Your goal »
Nothing but the lines from the one containing "ATOM 274 N N" through the one containing "ATOM 290 C CA", both included, should be given again, each exactly as written below.

[Data entries]
════════

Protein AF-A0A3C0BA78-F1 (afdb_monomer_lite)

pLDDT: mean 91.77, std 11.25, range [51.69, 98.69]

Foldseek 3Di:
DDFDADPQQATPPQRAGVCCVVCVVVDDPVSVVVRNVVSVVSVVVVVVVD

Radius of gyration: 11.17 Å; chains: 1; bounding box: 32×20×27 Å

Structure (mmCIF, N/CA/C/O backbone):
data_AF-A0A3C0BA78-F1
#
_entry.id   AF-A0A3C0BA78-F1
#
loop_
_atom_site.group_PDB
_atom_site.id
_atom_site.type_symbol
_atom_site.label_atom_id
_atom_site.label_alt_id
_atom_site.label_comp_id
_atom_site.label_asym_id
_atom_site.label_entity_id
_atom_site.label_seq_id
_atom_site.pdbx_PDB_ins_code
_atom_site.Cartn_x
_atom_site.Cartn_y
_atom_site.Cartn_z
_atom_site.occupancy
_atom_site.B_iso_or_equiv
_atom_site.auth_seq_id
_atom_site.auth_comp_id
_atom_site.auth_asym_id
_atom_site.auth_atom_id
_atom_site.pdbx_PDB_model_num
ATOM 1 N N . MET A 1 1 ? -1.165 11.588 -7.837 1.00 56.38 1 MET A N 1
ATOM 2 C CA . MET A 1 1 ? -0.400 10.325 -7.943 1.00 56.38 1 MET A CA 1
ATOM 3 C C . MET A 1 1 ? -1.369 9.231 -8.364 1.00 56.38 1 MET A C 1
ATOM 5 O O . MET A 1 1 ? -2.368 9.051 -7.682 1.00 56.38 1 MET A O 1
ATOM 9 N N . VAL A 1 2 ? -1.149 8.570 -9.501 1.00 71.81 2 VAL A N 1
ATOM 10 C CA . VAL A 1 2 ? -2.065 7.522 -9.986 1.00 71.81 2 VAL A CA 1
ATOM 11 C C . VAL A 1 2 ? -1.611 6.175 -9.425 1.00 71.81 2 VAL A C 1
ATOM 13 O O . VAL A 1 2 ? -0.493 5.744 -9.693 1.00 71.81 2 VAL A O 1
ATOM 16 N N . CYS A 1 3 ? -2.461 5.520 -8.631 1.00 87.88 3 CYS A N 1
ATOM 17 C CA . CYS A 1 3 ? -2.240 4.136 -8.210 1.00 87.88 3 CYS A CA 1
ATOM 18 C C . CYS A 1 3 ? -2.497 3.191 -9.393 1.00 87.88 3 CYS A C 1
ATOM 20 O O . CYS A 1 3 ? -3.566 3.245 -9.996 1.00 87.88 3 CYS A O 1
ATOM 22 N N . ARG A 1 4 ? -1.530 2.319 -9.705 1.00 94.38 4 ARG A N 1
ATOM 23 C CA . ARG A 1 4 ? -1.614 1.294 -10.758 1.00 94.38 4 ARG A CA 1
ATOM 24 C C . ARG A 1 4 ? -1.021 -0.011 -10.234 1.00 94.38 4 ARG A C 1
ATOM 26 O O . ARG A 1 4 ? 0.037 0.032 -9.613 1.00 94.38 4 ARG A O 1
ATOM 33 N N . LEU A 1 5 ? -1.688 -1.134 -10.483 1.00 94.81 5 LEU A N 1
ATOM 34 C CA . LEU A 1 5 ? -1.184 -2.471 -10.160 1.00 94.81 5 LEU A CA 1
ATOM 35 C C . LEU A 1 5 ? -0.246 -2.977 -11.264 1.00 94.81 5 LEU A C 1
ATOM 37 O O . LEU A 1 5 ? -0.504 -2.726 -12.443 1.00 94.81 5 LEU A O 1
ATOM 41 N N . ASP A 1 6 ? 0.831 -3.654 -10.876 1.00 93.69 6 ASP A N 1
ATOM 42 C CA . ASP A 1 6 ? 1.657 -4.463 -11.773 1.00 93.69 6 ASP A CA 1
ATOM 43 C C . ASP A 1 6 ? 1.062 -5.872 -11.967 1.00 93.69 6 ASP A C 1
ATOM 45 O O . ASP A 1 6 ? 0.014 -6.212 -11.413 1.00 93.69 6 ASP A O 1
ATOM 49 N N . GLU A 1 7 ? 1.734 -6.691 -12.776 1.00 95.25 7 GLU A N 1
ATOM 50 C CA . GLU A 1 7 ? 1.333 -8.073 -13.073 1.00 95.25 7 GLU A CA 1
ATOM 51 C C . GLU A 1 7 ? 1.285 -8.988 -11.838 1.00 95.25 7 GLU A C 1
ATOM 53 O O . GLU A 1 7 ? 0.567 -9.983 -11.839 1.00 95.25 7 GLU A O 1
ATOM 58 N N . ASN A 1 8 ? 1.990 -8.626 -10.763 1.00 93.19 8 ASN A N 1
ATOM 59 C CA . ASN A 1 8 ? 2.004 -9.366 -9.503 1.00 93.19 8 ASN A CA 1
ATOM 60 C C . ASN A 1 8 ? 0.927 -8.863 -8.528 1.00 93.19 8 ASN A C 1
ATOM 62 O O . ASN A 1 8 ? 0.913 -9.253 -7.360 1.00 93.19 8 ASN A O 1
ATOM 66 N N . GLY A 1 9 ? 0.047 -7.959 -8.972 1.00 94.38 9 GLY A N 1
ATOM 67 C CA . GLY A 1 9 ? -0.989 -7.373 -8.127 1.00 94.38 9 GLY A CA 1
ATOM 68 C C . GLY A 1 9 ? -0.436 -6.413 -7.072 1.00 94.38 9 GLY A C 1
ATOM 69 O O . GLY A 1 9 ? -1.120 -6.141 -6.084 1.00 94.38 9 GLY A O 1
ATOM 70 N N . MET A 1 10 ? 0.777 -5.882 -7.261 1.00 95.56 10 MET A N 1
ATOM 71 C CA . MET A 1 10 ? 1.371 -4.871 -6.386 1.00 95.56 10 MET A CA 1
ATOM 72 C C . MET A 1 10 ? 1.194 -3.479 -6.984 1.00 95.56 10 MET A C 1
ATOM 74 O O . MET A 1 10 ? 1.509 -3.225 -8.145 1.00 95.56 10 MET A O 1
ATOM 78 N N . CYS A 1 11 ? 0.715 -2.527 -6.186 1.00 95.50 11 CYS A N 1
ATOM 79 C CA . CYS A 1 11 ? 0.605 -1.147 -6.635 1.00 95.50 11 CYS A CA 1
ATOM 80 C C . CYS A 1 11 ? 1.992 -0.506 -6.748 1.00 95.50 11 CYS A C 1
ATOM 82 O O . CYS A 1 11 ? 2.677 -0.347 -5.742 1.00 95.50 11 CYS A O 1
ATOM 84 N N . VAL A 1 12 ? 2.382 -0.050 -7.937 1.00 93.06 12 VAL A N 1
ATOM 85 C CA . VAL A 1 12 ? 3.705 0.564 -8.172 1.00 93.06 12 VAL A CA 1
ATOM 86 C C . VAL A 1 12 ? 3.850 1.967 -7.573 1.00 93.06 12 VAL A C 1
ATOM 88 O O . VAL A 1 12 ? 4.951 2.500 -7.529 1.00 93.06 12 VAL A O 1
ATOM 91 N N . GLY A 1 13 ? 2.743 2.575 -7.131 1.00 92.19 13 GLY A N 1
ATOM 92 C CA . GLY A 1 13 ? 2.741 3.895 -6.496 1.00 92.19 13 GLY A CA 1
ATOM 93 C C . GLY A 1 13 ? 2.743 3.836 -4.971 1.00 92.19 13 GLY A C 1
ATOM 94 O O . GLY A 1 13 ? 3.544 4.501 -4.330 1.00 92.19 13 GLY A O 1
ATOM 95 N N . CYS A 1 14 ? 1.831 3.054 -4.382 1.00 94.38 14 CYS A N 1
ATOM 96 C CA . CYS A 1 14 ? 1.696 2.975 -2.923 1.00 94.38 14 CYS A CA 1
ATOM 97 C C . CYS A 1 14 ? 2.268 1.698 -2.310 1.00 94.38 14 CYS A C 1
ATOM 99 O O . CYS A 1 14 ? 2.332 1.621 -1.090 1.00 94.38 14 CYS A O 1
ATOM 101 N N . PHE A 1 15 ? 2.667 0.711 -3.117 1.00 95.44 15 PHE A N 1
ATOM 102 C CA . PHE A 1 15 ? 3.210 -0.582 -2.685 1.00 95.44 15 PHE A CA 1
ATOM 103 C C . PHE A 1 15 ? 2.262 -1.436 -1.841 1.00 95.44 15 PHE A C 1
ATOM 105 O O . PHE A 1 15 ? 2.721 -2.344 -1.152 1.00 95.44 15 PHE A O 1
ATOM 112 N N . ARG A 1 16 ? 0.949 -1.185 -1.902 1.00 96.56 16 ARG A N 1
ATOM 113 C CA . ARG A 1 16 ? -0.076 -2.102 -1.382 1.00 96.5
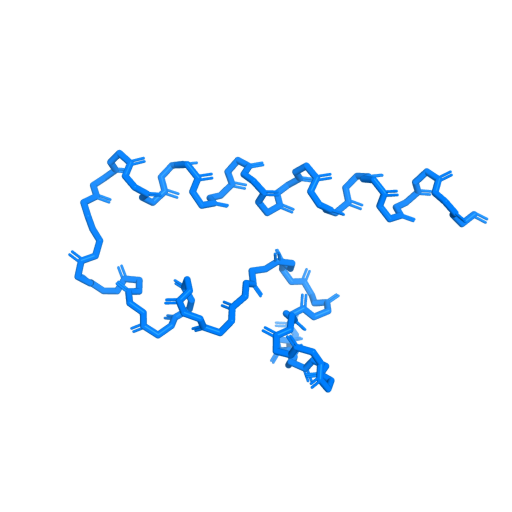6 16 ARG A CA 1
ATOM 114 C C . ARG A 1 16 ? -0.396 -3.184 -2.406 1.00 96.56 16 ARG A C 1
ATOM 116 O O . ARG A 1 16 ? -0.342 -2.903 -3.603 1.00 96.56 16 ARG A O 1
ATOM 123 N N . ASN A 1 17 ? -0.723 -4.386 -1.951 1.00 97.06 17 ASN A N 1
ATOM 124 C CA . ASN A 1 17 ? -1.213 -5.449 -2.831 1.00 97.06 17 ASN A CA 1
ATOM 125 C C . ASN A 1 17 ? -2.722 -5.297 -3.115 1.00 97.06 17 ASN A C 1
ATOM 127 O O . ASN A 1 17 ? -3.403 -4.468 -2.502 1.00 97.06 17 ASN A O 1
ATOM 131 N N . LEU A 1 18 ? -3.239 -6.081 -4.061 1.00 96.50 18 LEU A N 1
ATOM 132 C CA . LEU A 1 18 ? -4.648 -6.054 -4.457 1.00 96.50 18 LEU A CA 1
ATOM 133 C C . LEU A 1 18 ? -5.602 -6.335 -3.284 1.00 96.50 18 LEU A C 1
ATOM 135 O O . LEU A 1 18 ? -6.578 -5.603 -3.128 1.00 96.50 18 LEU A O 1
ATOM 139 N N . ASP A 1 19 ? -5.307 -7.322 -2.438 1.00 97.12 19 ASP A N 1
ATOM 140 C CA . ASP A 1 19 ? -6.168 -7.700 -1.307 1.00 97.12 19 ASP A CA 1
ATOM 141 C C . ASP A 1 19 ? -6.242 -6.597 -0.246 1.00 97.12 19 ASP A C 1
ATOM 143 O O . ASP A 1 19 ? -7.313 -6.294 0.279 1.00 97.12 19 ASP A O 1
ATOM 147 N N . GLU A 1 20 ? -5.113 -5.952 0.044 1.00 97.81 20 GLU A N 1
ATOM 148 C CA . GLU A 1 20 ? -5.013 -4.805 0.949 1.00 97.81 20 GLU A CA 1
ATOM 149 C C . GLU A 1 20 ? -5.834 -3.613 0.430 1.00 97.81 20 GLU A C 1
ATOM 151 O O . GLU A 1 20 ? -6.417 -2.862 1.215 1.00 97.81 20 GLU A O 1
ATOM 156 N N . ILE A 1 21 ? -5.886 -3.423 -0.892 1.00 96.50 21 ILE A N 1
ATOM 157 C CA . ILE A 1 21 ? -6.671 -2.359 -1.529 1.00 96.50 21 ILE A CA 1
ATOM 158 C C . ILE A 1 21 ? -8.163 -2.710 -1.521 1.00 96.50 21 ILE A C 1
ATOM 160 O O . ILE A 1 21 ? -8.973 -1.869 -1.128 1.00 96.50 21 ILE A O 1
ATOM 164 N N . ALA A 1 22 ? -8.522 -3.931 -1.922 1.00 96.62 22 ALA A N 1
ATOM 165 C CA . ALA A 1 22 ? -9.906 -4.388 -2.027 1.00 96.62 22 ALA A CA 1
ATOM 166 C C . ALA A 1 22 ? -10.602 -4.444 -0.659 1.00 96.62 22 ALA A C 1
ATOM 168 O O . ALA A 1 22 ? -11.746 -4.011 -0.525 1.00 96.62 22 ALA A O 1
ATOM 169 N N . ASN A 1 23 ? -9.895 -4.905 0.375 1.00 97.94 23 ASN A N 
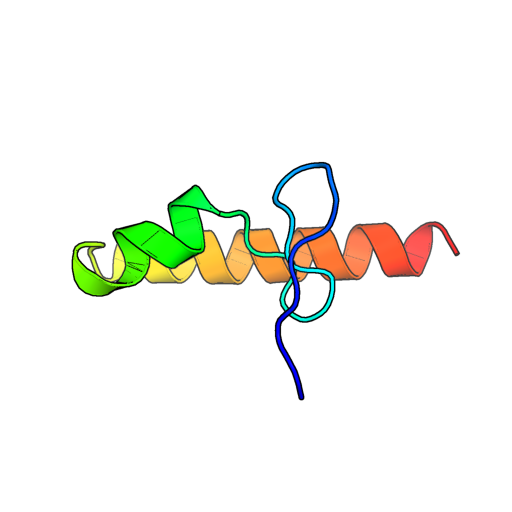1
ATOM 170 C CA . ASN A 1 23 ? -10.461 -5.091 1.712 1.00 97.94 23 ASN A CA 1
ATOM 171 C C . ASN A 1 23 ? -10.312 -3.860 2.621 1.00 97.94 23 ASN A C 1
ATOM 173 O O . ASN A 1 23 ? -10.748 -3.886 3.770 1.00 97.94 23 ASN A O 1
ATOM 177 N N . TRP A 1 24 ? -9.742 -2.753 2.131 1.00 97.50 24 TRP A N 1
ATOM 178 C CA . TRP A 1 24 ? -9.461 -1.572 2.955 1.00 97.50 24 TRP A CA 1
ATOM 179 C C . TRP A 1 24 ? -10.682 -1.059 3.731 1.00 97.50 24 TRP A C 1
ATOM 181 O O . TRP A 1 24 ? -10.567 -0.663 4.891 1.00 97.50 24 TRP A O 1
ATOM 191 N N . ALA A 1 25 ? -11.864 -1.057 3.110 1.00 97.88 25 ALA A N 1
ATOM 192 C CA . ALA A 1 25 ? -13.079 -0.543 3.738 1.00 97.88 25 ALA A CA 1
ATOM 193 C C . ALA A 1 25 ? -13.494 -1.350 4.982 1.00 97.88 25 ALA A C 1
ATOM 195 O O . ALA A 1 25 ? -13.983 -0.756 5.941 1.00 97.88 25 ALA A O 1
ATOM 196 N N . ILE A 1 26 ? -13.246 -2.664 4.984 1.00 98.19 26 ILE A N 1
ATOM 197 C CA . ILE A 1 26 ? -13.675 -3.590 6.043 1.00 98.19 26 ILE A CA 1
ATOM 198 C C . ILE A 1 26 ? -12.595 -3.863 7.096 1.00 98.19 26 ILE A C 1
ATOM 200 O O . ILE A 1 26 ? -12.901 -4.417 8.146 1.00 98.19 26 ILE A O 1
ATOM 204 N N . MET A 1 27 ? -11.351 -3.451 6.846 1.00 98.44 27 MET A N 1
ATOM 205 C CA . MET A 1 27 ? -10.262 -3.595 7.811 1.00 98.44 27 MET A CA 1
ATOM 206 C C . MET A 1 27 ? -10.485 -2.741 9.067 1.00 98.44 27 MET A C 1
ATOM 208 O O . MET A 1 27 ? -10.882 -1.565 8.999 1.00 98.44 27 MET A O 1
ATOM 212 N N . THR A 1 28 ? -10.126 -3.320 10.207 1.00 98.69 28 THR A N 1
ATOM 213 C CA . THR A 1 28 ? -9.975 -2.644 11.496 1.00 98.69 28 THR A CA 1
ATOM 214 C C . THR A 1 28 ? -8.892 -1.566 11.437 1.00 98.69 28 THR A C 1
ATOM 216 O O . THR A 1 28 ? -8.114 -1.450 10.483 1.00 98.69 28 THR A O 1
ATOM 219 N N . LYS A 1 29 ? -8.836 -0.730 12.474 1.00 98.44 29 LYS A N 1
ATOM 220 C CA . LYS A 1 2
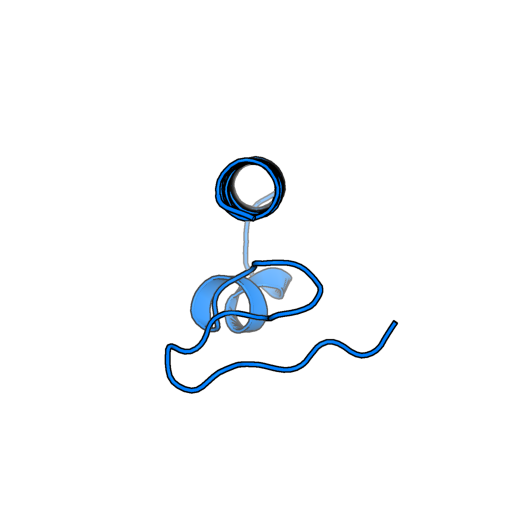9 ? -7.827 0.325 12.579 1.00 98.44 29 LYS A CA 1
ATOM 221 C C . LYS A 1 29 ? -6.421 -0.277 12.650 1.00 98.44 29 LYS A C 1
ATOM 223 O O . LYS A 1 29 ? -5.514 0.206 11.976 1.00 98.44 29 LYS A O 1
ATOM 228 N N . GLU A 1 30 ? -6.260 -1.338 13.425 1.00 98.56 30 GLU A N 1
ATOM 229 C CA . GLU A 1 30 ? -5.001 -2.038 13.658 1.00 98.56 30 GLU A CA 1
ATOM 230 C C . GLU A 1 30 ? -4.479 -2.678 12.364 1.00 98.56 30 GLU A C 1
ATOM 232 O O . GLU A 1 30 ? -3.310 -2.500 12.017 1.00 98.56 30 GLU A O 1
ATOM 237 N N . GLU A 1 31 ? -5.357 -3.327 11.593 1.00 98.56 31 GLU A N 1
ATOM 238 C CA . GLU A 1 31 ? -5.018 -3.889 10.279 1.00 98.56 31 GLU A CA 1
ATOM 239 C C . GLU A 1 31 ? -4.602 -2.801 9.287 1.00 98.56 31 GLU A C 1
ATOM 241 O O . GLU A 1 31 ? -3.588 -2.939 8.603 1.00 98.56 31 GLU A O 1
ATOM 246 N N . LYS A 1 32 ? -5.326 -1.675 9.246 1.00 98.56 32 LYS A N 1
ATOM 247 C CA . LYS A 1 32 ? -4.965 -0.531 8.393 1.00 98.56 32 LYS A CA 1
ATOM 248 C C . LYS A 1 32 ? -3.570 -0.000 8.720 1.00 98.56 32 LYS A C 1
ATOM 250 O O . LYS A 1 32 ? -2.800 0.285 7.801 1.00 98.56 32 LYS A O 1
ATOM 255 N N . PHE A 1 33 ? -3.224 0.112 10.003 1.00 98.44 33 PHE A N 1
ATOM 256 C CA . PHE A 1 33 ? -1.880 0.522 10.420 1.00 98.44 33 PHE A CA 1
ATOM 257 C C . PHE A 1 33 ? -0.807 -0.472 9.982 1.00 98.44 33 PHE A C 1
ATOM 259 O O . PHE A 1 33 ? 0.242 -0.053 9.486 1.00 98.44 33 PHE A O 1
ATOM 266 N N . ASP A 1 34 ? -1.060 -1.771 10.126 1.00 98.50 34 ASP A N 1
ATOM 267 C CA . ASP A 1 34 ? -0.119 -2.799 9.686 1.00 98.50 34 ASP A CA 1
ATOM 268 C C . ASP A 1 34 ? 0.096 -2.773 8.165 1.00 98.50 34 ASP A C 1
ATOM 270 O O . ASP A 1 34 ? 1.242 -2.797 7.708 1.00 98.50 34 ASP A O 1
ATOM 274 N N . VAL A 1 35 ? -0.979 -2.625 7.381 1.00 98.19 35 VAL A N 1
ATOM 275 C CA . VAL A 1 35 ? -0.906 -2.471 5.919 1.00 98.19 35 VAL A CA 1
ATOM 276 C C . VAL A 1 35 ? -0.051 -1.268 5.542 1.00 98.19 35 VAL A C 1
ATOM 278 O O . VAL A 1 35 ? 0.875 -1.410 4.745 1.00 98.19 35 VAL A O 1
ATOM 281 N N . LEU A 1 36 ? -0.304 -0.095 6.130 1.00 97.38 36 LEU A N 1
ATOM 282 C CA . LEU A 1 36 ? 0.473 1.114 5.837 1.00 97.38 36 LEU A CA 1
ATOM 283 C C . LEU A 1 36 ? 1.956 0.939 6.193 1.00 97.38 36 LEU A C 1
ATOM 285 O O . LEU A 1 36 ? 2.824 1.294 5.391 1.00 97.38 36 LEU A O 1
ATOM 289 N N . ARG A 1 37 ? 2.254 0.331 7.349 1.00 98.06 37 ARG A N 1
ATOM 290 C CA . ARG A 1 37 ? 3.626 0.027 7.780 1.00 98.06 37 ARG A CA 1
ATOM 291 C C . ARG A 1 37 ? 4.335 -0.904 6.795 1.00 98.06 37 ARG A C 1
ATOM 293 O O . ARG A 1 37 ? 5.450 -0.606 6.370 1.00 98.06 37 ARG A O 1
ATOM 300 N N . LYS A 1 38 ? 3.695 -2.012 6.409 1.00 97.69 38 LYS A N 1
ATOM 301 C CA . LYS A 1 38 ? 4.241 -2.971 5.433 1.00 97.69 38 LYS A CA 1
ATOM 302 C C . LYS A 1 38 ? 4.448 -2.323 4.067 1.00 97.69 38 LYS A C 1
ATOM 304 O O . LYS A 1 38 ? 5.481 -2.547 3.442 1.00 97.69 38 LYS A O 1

════════

Problem solution »
ATOM 274 N N . VAL A 1 35 ? -0.979 -2.625 7.381 1.00 98.19 35 VAL A N 1
ATOM 275 C CA . VAL A 1 35 ? -0.906 -2.471 5.919 1.00 98.19 35 VAL A CA 1
ATOM 276 C C . VAL A 1 35 ? -0.051 -1.268 5.542 1.00 98.19 35 VAL A C 1
ATOM 278 O O . VAL A 1 35 ? 0.875 -1.410 4.745 1.00 98.19 35 VAL A O 1
ATOM 281 N N . LEU A 1 36 ? -0.304 -0.095 6.130 1.00 97.38 36 LEU A N 1
ATOM 282 C CA . LEU A 1 36 ? 0.473 1.114 5.837 1.00 97.38 36 LEU A CA 1
ATOM 283 C C . LEU A 1 36 ? 1.956 0.939 6.193 1.00 97.38 36 LEU A C 1
ATOM 285 O O . LEU A 1 36 ? 2.824 1.294 5.391 1.00 97.38 36 LEU A O 1
ATOM 289 N N . ARG A 1 37 ? 2.254 0.331 7.349 1.00 98.06 37 ARG A N 1
ATOM 290 C CA . ARG A 1 37 ? 3.626 0.027 7.780 1.00 98.06 37 ARG A CA 1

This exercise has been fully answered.